Moreover, the adhesive of the present invention can achieve good adhesion between the steel plate and the vinyl chloride film so that the vinyl chloride film is broken upon forced peeling.

Claims

1. A vinyl chloride-coated steel plate comprising:a steel plate, a vinyl chloride sheet, and an adhesive for binding said vinyl chloride sheet to steel plates, wherein said adhesive comprising a hardening resin as the main component, and characterized by containing an urethane resin having a polycarbonate structure wherein the adhesive contains the hardening resin from 65-95% by weight and said hardening resin contains from 20 to 82% by weight of an acrylic resin, from 5 to 25% by weight of an epoxy resin, from 5 to 20% by weight of a phenolic resin and from 3 to 10% by weight of a hardener.

2. A vinyl chloride-coated steel plate according to claim 1, wherein said urethane resin is a product obtained by reacting a polyol with an isocyanate compound and said polyol has a polycarbonate structure.

3. The vinyl chloride-coated steel plate according to claim 2, said adhesive contains from 5 to 35% by weight of said urethane resin.

4. The vinyl chloride-coated steel plate according to claim 3, wherein said hardening resin and said urethane resin are each in the form of an aqueous dispersion.

5. The vinyl chloride-coated steel plate according to claim 4, wherein said hardening resin containing at least one resin selected from the group consisting of an acrylic resin having a functional group and an epoxy resin.

6. The vinyl chloride-coated steel plate according to claim 5, wherein said hardening resin containing at least one resin selected from the group consisting of bisphenol-based epoxy resin, novolak-based epoxy resin and glycidyl ether-based epoxy resin.

7. The vinyl chloride-coated steel plate according to claim 2, wherein said hardening resin and said urethane resin are each in the form of an aqueous dispersion.

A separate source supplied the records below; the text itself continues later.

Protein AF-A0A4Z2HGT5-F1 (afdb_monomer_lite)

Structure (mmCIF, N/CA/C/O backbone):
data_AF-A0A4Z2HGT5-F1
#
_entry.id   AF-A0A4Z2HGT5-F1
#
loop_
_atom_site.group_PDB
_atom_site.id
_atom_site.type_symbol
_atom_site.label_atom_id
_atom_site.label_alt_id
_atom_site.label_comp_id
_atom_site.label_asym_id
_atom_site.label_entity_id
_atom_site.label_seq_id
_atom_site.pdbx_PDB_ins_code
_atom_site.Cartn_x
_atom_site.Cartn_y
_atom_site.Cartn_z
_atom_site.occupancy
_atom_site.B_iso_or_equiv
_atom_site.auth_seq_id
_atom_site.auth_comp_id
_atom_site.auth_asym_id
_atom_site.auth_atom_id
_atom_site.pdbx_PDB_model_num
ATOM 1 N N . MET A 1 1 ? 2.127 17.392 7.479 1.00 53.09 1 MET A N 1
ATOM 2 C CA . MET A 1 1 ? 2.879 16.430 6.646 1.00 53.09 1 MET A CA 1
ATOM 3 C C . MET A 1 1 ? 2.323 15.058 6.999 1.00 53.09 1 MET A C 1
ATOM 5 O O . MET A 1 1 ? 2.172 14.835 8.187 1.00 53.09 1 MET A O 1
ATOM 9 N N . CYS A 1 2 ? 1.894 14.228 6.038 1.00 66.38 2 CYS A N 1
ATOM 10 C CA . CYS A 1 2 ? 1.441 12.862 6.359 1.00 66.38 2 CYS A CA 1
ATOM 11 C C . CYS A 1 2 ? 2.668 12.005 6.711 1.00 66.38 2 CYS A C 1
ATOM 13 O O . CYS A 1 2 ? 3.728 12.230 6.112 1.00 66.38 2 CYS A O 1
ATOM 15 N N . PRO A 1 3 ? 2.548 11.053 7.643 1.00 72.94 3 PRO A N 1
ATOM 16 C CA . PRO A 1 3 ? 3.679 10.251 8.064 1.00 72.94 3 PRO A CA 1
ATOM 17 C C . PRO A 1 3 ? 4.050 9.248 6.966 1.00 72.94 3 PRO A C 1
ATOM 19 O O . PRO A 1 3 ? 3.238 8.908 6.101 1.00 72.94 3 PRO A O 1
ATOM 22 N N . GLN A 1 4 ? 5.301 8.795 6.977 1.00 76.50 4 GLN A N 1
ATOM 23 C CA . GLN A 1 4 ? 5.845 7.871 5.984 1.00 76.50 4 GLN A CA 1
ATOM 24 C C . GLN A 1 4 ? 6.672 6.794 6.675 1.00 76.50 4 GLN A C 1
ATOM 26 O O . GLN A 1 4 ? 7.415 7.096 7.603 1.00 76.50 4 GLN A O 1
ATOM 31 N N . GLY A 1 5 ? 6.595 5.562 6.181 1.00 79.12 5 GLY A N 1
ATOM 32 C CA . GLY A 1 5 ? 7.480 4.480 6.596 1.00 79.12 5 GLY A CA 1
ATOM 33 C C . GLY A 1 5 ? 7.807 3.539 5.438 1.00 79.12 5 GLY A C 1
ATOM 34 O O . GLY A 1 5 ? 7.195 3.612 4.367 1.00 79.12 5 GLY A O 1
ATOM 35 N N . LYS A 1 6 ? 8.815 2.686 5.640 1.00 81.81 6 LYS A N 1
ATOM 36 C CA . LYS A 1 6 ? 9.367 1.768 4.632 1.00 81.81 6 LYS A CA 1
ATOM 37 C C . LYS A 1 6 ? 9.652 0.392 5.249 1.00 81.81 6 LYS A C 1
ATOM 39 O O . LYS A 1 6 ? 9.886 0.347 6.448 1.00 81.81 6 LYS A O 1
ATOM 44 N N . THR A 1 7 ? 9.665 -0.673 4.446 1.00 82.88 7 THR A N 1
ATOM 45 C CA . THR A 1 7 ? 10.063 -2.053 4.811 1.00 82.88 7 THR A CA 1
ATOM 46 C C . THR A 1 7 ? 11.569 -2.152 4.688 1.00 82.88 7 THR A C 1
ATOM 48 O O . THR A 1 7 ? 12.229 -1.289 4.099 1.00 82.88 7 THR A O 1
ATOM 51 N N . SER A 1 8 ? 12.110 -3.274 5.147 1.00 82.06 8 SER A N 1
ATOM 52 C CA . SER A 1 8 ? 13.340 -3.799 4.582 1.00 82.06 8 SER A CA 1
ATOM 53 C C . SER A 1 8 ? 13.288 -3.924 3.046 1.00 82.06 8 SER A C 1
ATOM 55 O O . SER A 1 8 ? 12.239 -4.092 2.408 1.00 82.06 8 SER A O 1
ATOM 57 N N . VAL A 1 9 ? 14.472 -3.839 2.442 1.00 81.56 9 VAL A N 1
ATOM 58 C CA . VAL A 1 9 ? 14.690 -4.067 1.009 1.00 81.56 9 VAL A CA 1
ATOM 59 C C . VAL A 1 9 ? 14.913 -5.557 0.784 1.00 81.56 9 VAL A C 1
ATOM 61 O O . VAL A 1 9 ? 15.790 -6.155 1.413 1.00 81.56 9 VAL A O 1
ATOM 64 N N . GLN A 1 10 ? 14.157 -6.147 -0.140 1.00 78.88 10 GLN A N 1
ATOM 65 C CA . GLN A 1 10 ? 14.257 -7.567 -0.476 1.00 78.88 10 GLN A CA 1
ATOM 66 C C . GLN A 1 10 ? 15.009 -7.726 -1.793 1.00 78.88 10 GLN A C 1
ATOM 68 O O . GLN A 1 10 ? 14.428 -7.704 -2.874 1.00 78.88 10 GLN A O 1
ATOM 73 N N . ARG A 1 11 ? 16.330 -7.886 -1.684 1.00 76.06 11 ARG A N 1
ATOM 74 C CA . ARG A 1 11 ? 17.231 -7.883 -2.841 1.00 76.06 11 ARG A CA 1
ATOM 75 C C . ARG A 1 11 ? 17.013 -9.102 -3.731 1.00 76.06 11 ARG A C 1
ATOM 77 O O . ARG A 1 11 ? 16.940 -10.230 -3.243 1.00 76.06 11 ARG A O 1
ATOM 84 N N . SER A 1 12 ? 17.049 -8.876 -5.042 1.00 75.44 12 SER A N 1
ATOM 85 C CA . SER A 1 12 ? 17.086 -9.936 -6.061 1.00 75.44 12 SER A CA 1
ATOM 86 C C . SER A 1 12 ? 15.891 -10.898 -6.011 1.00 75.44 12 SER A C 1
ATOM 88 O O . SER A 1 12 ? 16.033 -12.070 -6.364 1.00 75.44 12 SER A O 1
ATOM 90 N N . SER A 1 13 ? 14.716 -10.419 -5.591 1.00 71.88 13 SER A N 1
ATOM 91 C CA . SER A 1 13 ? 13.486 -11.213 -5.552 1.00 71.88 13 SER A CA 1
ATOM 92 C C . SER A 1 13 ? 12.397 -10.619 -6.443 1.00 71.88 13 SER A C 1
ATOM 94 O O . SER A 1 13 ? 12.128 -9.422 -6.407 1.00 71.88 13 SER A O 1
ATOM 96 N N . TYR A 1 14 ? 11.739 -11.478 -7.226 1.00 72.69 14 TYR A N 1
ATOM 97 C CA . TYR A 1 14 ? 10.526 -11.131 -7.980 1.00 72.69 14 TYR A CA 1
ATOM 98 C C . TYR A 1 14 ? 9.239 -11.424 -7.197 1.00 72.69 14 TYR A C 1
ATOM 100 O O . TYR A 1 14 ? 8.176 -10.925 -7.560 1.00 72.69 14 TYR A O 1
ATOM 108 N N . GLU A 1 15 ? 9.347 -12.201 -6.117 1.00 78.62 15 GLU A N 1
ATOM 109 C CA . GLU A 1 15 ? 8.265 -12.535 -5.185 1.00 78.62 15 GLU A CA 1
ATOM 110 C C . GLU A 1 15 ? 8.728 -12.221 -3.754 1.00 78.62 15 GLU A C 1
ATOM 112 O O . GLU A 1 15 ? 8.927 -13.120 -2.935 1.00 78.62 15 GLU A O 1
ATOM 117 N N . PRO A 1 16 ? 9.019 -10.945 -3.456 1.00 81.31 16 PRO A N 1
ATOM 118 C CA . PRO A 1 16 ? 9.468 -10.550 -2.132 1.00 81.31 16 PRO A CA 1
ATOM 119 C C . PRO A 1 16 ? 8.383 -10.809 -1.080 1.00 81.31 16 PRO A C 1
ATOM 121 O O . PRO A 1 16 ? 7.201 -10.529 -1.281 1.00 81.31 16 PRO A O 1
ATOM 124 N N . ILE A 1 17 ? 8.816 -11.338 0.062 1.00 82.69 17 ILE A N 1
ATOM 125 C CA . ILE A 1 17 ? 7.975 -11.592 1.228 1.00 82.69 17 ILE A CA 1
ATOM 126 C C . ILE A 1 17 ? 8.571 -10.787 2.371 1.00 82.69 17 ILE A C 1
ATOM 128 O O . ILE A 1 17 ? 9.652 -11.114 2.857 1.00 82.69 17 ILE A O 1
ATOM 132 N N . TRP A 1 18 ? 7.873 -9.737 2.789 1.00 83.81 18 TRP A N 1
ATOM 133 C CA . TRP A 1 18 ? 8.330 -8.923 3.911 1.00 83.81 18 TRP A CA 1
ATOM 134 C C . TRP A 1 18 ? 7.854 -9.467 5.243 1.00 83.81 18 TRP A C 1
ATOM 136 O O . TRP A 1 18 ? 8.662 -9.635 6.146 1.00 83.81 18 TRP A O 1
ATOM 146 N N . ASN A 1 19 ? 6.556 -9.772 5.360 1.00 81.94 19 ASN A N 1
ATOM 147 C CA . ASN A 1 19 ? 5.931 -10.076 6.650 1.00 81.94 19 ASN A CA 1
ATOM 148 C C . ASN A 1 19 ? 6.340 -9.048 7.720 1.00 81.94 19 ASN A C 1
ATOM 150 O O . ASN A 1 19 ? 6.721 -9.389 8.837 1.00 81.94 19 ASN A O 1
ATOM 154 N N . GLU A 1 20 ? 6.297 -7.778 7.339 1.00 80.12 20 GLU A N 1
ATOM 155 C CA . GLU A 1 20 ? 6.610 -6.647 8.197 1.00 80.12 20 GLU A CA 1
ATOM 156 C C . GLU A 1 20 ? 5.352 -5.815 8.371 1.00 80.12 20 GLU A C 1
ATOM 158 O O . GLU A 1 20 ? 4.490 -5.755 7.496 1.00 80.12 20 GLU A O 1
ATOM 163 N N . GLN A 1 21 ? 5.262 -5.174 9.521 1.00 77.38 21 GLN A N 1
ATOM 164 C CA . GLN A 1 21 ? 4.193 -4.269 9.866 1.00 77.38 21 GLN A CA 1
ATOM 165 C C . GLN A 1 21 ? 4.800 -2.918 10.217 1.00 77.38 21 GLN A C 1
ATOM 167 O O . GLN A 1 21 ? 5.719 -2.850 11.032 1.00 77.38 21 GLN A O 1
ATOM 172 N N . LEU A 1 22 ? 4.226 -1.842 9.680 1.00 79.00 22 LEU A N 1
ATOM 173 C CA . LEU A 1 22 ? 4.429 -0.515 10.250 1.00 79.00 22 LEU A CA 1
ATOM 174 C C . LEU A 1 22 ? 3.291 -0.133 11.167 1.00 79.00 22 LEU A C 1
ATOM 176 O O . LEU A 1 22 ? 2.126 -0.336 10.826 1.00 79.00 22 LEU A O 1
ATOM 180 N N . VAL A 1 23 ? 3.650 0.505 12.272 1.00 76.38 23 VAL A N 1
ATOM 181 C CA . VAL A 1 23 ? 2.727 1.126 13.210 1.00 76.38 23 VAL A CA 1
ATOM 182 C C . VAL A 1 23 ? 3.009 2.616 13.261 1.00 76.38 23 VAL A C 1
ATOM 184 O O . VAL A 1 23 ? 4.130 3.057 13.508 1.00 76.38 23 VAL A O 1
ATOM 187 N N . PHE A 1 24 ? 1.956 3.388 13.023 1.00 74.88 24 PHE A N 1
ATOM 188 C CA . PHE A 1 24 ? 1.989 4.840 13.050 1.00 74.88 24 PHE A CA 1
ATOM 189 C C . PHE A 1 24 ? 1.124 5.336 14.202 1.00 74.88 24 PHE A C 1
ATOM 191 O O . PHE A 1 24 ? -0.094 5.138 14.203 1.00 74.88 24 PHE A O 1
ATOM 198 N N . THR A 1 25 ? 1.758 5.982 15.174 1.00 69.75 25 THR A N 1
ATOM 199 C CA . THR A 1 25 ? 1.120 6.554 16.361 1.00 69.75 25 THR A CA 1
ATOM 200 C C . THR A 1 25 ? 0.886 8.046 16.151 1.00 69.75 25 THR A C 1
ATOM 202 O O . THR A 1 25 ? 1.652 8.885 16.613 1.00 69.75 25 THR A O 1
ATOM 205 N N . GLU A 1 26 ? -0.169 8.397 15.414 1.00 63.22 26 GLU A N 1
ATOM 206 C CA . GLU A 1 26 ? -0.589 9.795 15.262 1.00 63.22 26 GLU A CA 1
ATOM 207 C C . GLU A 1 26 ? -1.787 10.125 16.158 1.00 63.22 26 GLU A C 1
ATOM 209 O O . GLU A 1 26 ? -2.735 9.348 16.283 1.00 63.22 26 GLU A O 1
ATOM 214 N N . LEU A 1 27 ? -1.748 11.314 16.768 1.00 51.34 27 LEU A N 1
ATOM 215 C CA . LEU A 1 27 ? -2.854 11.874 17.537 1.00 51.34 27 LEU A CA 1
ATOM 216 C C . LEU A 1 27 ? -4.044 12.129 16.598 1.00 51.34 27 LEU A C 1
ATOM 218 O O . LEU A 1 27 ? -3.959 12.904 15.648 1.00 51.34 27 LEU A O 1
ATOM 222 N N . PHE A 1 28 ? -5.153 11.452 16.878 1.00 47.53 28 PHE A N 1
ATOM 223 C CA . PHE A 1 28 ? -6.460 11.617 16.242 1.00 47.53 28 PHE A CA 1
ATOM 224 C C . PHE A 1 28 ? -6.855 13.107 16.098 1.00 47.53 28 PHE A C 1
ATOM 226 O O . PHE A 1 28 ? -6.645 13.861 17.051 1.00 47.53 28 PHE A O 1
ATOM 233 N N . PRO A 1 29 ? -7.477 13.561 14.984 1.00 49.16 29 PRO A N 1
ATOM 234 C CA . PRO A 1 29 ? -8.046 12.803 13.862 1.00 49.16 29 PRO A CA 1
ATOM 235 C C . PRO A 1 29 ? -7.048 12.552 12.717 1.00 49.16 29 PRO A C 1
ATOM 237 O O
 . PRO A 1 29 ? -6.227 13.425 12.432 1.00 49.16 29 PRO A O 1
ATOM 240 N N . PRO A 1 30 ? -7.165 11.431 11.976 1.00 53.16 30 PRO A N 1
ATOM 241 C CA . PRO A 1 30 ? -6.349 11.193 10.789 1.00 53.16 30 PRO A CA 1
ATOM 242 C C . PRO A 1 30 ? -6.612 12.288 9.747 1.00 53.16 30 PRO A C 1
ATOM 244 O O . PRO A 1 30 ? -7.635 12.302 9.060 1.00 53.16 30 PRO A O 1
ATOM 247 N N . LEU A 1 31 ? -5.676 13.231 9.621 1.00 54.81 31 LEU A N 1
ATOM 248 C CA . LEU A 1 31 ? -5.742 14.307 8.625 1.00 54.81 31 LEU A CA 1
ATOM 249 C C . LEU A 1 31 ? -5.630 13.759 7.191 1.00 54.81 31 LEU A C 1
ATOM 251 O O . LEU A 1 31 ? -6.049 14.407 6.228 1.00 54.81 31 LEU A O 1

8. The vinyl chloride-coated steel plate according to claim 2, said adhesive contains from 10 to 30% by weight of said urethane resin.

9. The vinyl chloride-coated steel plate according to claim 1, said adhesive contains from 5 to 35% by weight of said urethane resin.

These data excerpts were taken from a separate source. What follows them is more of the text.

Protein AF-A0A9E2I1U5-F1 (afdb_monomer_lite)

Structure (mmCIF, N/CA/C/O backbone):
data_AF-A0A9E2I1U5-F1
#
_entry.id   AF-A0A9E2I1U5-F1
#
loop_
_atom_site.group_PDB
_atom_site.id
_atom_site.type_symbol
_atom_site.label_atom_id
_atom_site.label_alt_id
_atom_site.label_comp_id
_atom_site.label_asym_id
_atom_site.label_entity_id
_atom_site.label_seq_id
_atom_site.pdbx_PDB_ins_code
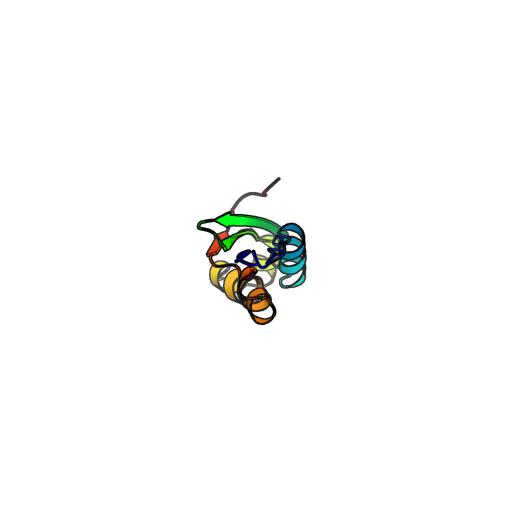_atom_site.Cartn_x
_atom_site.Cartn_y
_atom_site.Cartn_z
_atom_site.occupancy
_atom_site.B_iso_or_equiv
_atom_site.auth_seq_id
_atom_site.auth_comp_id
_atom_site.auth_asym_id
_atom_site.auth_atom_id
_atom_site.pdbx_PDB_model_num
ATOM 1 N N . MET A 1 1 ? -30.812 10.379 37.684 1.00 39.38 1 MET A N 1
ATOM 2 C CA . MET A 1 1 ? -30.685 9.976 36.267 1.00 39.38 1 MET A CA 1
ATOM 3 C C . MET A 1 1 ? -29.280 9.441 36.055 1.00 39.38 1 MET A C 1
ATOM 5 O O . MET A 1 1 ? -28.336 10.206 36.187 1.00 39.38 1 MET A O 1
ATOM 9 N N . LYS A 1 2 ? -29.125 8.131 35.833 1.00 36.56 2 LYS A N 1
ATOM 10 C CA . LYS A 1 2 ? -27.844 7.547 35.417 1.00 36.56 2 LYS A CA 1
ATOM 11 C C . LYS A 1 2 ? -27.733 7.776 33.915 1.00 36.56 2 LYS A C 1
ATOM 13 O O . LYS A 1 2 ? -28.523 7.213 33.165 1.00 36.56 2 LYS A O 1
ATOM 18 N N . VAL A 1 3 ? -26.824 8.652 33.504 1.00 45.03 3 VAL A N 1
ATOM 19 C CA . VAL A 1 3 ? -26.467 8.812 32.095 1.00 45.03 3 VAL A CA 1
ATOM 20 C C . VAL A 1 3 ? -25.883 7.474 31.655 1.00 45.03 3 VAL A C 1
ATOM 22 O O . VAL A 1 3 ? -24.859 7.040 32.182 1.00 45.03 3 VAL A O 1
ATOM 25 N N . GLN A 1 4 ? -26.595 6.779 30.769 1.00 45.22 4 GLN A N 1
ATOM 26 C CA . GLN A 1 4 ? -26.075 5.625 30.051 1.00 45.22 4 GLN A CA 1
ATOM 27 C C . GLN A 1 4 ? -24.861 6.098 29.256 1.00 45.22 4 GLN A C 1
ATOM 29 O O . GLN A 1 4 ? -24.995 6.721 28.208 1.00 45.22 4 GLN A O 1
ATOM 34 N N . MET A 1 5 ? -23.672 5.817 29.782 1.00 43.53 5 MET A N 1
ATOM 35 C CA . MET A 1 5 ? -22.479 5.667 28.966 1.00 43.53 5 MET A CA 1
ATOM 36 C C . MET A 1 5 ? -22.751 4.477 28.051 1.00 43.53 5 MET A C 1
ATOM 38 O O . MET A 1 5 ? -22.661 3.324 28.469 1.00 43.53 5 MET A O 1
ATOM 42 N N . SER A 1 6 ? -23.186 4.761 26.828 1.00 45.34 6 SER A N 1
ATOM 43 C CA . SER A 1 6 ? -23.150 3.793 25.746 1.00 45.34 6 SER A CA 1
ATOM 44 C C . SER A 1 6 ? -21.690 3.404 25.554 1.00 45.34 6 SER A C 1
ATOM 46 O O . SER A 1 6 ? -20.884 4.202 25.079 1.00 45.34 6 SER A O 1
ATOM 48 N N . GLU A 1 7 ? -21.343 2.193 25.982 1.00 43.69 7 GLU A N 1
ATOM 49 C CA . GLU A 1 7 ? -20.121 1.508 25.585 1.00 43.69 7 GLU A CA 1
ATOM 50 C C . GLU A 1 7 ? -20.155 1.312 24.063 1.00 43.69 7 GLU A C 1
ATOM 52 O O . GLU A 1 7 ? -20.488 0.242 23.552 1.00 43.69 7 GLU A O 1
ATOM 57 N N . GLU A 1 8 ? -19.807 2.351 23.305 1.00 42.97 8 GLU A N 1
ATOM 58 C CA . GLU A 1 8 ? -19.241 2.148 21.982 1.00 42.97 8 GLU A CA 1
ATOM 59 C C . GLU A 1 8 ? -17.928 1.411 22.216 1.00 42.97 8 GLU A C 1
ATOM 61 O O . GLU A 1 8 ? -16.893 2.000 22.530 1.00 42.97 8 GLU A O 1
ATOM 66 N N . LYS A 1 9 ? -17.975 0.080 22.130 1.00 40.66 9 LYS A N 1
ATOM 67 C CA . LYS A 1 9 ? -16.776 -0.728 21.948 1.00 40.66 9 LYS A CA 1
ATOM 68 C C . LYS A 1 9 ? -16.108 -0.219 20.677 1.00 40.66 9 LYS A C 1
ATOM 70 O O . LYS A 1 9 ? -16.442 -0.671 19.585 1.00 40.66 9 LYS A O 1
ATOM 75 N N . SER A 1 10 ? -15.195 0.737 20.821 1.00 47.94 10 SER A N 1
ATOM 76 C CA . SER A 1 10 ? -14.293 1.162 19.764 1.00 47.94 10 SER A CA 1
ATOM 77 C C . SER A 1 10 ? -13.573 -0.103 19.304 1.00 47.94 10 SER A C 1
ATOM 79 O O . SER A 1 10 ? -12.735 -0.653 20.024 1.00 47.94 10 SER A O 1
ATOM 81 N N . LYS A 1 11 ? -14.005 -0.672 18.171 1.00 63.31 11 LYS A N 1
ATOM 82 C CA . LYS A 1 11 ? -13.326 -1.813 17.562 1.00 63.31 11 LYS A CA 1
ATOM 83 C C . LYS A 1 11 ? -11.947 -1.302 17.187 1.00 63.31 11 LYS A C 1
ATOM 85 O O . LYS A 1 11 ? -11.803 -0.575 16.211 1.00 63.31 11 LYS A O 1
ATOM 90 N N . LYS A 1 12 ? -10.956 -1.638 18.011 1.00 83.56 12 LYS A N 1
ATOM 91 C CA . LYS A 1 12 ? -9.555 -1.311 17.767 1.00 83.56 12 LYS A CA 1
ATOM 92 C C . LYS A 1 12 ? -9.206 -1.754 16.344 1.00 83.56 12 LYS A C 1
ATOM 94 O O . LYS A 1 12 ? -9.396 -2.923 16.015 1.00 83.56 12 LYS A O 1
ATOM 99 N N . ILE A 1 13 ? -8.750 -0.813 15.521 1.00 91.56 13 ILE A N 1
ATOM 100 C CA . ILE A 1 13 ? -8.338 -1.081 14.141 1.00 91.56 13 ILE A CA 1
ATOM 101 C C . ILE A 1 13 ? -7.191 -2.095 14.177 1.00 91.56 13 ILE A C 1
ATOM 103 O O . ILE A 1 13 ? -6.205 -1.902 14.892 1.00 91.56 13 ILE A O 1
ATOM 107 N N . ASP A 1 14 ? -7.332 -3.176 13.416 1.00 95.81 14 ASP A N 1
ATOM 108 C CA . ASP A 1 14 ? -6.309 -4.209 13.279 1.00 95.81 14 ASP A CA 1
ATOM 109 C C . ASP A 1 14 ? -5.372 -3.852 12.120 1.00 95.81 14 ASP A C 1
ATOM 111 O O . ASP A 1 14 ? -5.638 -4.174 10.964 1.00 95.81 14 ASP A O 1
ATOM 115 N N . LEU A 1 15 ? -4.287 -3.139 12.428 1.00 96.69 15 LEU A N 1
ATOM 116 C CA . LEU A 1 15 ? -3.337 -2.658 11.420 1.00 96.69 15 LEU A CA 1
ATOM 117 C C . LEU A 1 15 ? -2.608 -3.805 10.716 1.00 96.69 15 LEU A C 1
ATOM 119 O O . LEU A 1 15 ? -2.417 -3.741 9.506 1.00 96.69 15 LEU A O 1
ATOM 123 N N . SER A 1 16 ? -2.286 -4.884 11.432 1.00 96.62 16 SER A N 1
ATOM 124 C CA . SER A 1 16 ? -1.613 -6.054 10.855 1.00 96.62 16 SER A CA 1
ATOM 125 C C . SER A 1 16 ? -2.488 -6.778 9.834 1.00 96.62 16 SER A C 1
ATOM 127 O O . SER A 1 16 ? -1.998 -7.298 8.825 1.00 96.62 16 SER A O 1
ATOM 129 N N . LYS A 1 17 ? -3.810 -6.761 10.035 1.00 96.94 17 LYS A N 1
ATOM 130 C CA . LYS A 1 17 ? -4.754 -7.213 9.011 1.00 96.94 17 LYS A CA 1
ATOM 131 C C . LYS A 1 17 ? -4.720 -6.317 7.769 1.00 96.94 17 LYS A C 1
ATOM 133 O O . LYS A 1 17 ? -4.745 -6.844 6.659 1.00 96.94 17 LYS A O 1
ATOM 138 N N . ILE A 1 18 ? -4.653 -4.993 7.930 1.00 97.56 18 ILE A N 1
ATOM 139 C CA . ILE A 1 18 ? -4.554 -4.051 6.798 1.00 97.56 18 ILE A CA 1
ATOM 140 C C . ILE A 1 18 ? -3.254 -4.285 6.016 1.00 97.56 18 ILE A C 1
ATOM 142 O O . ILE A 1 18 ? -3.295 -4.382 4.792 1.00 97.56 18 ILE A O 1
ATOM 146 N N . GLU A 1 19 ? -2.124 -4.442 6.708 1.00 9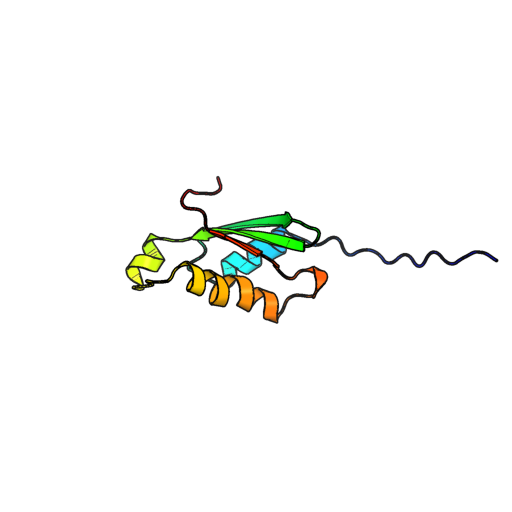7.94 19 GLU A N 1
ATOM 147 C CA . GLU A 1 19 ? -0.820 -4.775 6.112 1.00 97.94 19 GLU A CA 1
ATOM 148 C C . GLU A 1 19 ? -0.904 -6.042 5.257 1.00 97.94 19 GLU A C 1
ATOM 150 O O . GLU A 1 19 ? -0.541 -6.034 4.079 1.00 97.94 19 GLU A O 1
ATOM 155 N N . SER A 1 20 ? -1.466 -7.110 5.829 1.00 97.31 20 SER A N 1
ATOM 156 C CA . SER A 1 20 ? -1.655 -8.386 5.133 1.00 97.31 20 SER A CA 1
ATOM 157 C C . SER A 1 20 ? -2.533 -8.225 3.892 1.00 97.31 20 SER A C 1
ATOM 159 O O . SER A 1 20 ? -2.228 -8.775 2.837 1.00 97.31 20 SER A O 1
ATOM 161 N N . LEU A 1 21 ? -3.610 -7.439 3.985 1.00 97.12 21 LEU A N 1
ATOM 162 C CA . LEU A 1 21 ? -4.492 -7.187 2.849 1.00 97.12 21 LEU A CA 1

10. The vinyl chloride-coated steel plate according to claim 9, wherein said hardening resin and said urethane resin are each in the form of an aqueous dispersion.

11. The vinyl chloride-coated steel plate according to claim 1, wherein said hardening resin and said urethane resin are each in the form of an aqueous dispersion.

12. The vinyl chloride-coated steel plate according to claim 1, said adhesive contains from 10 to 30% by weight of said urethane resin.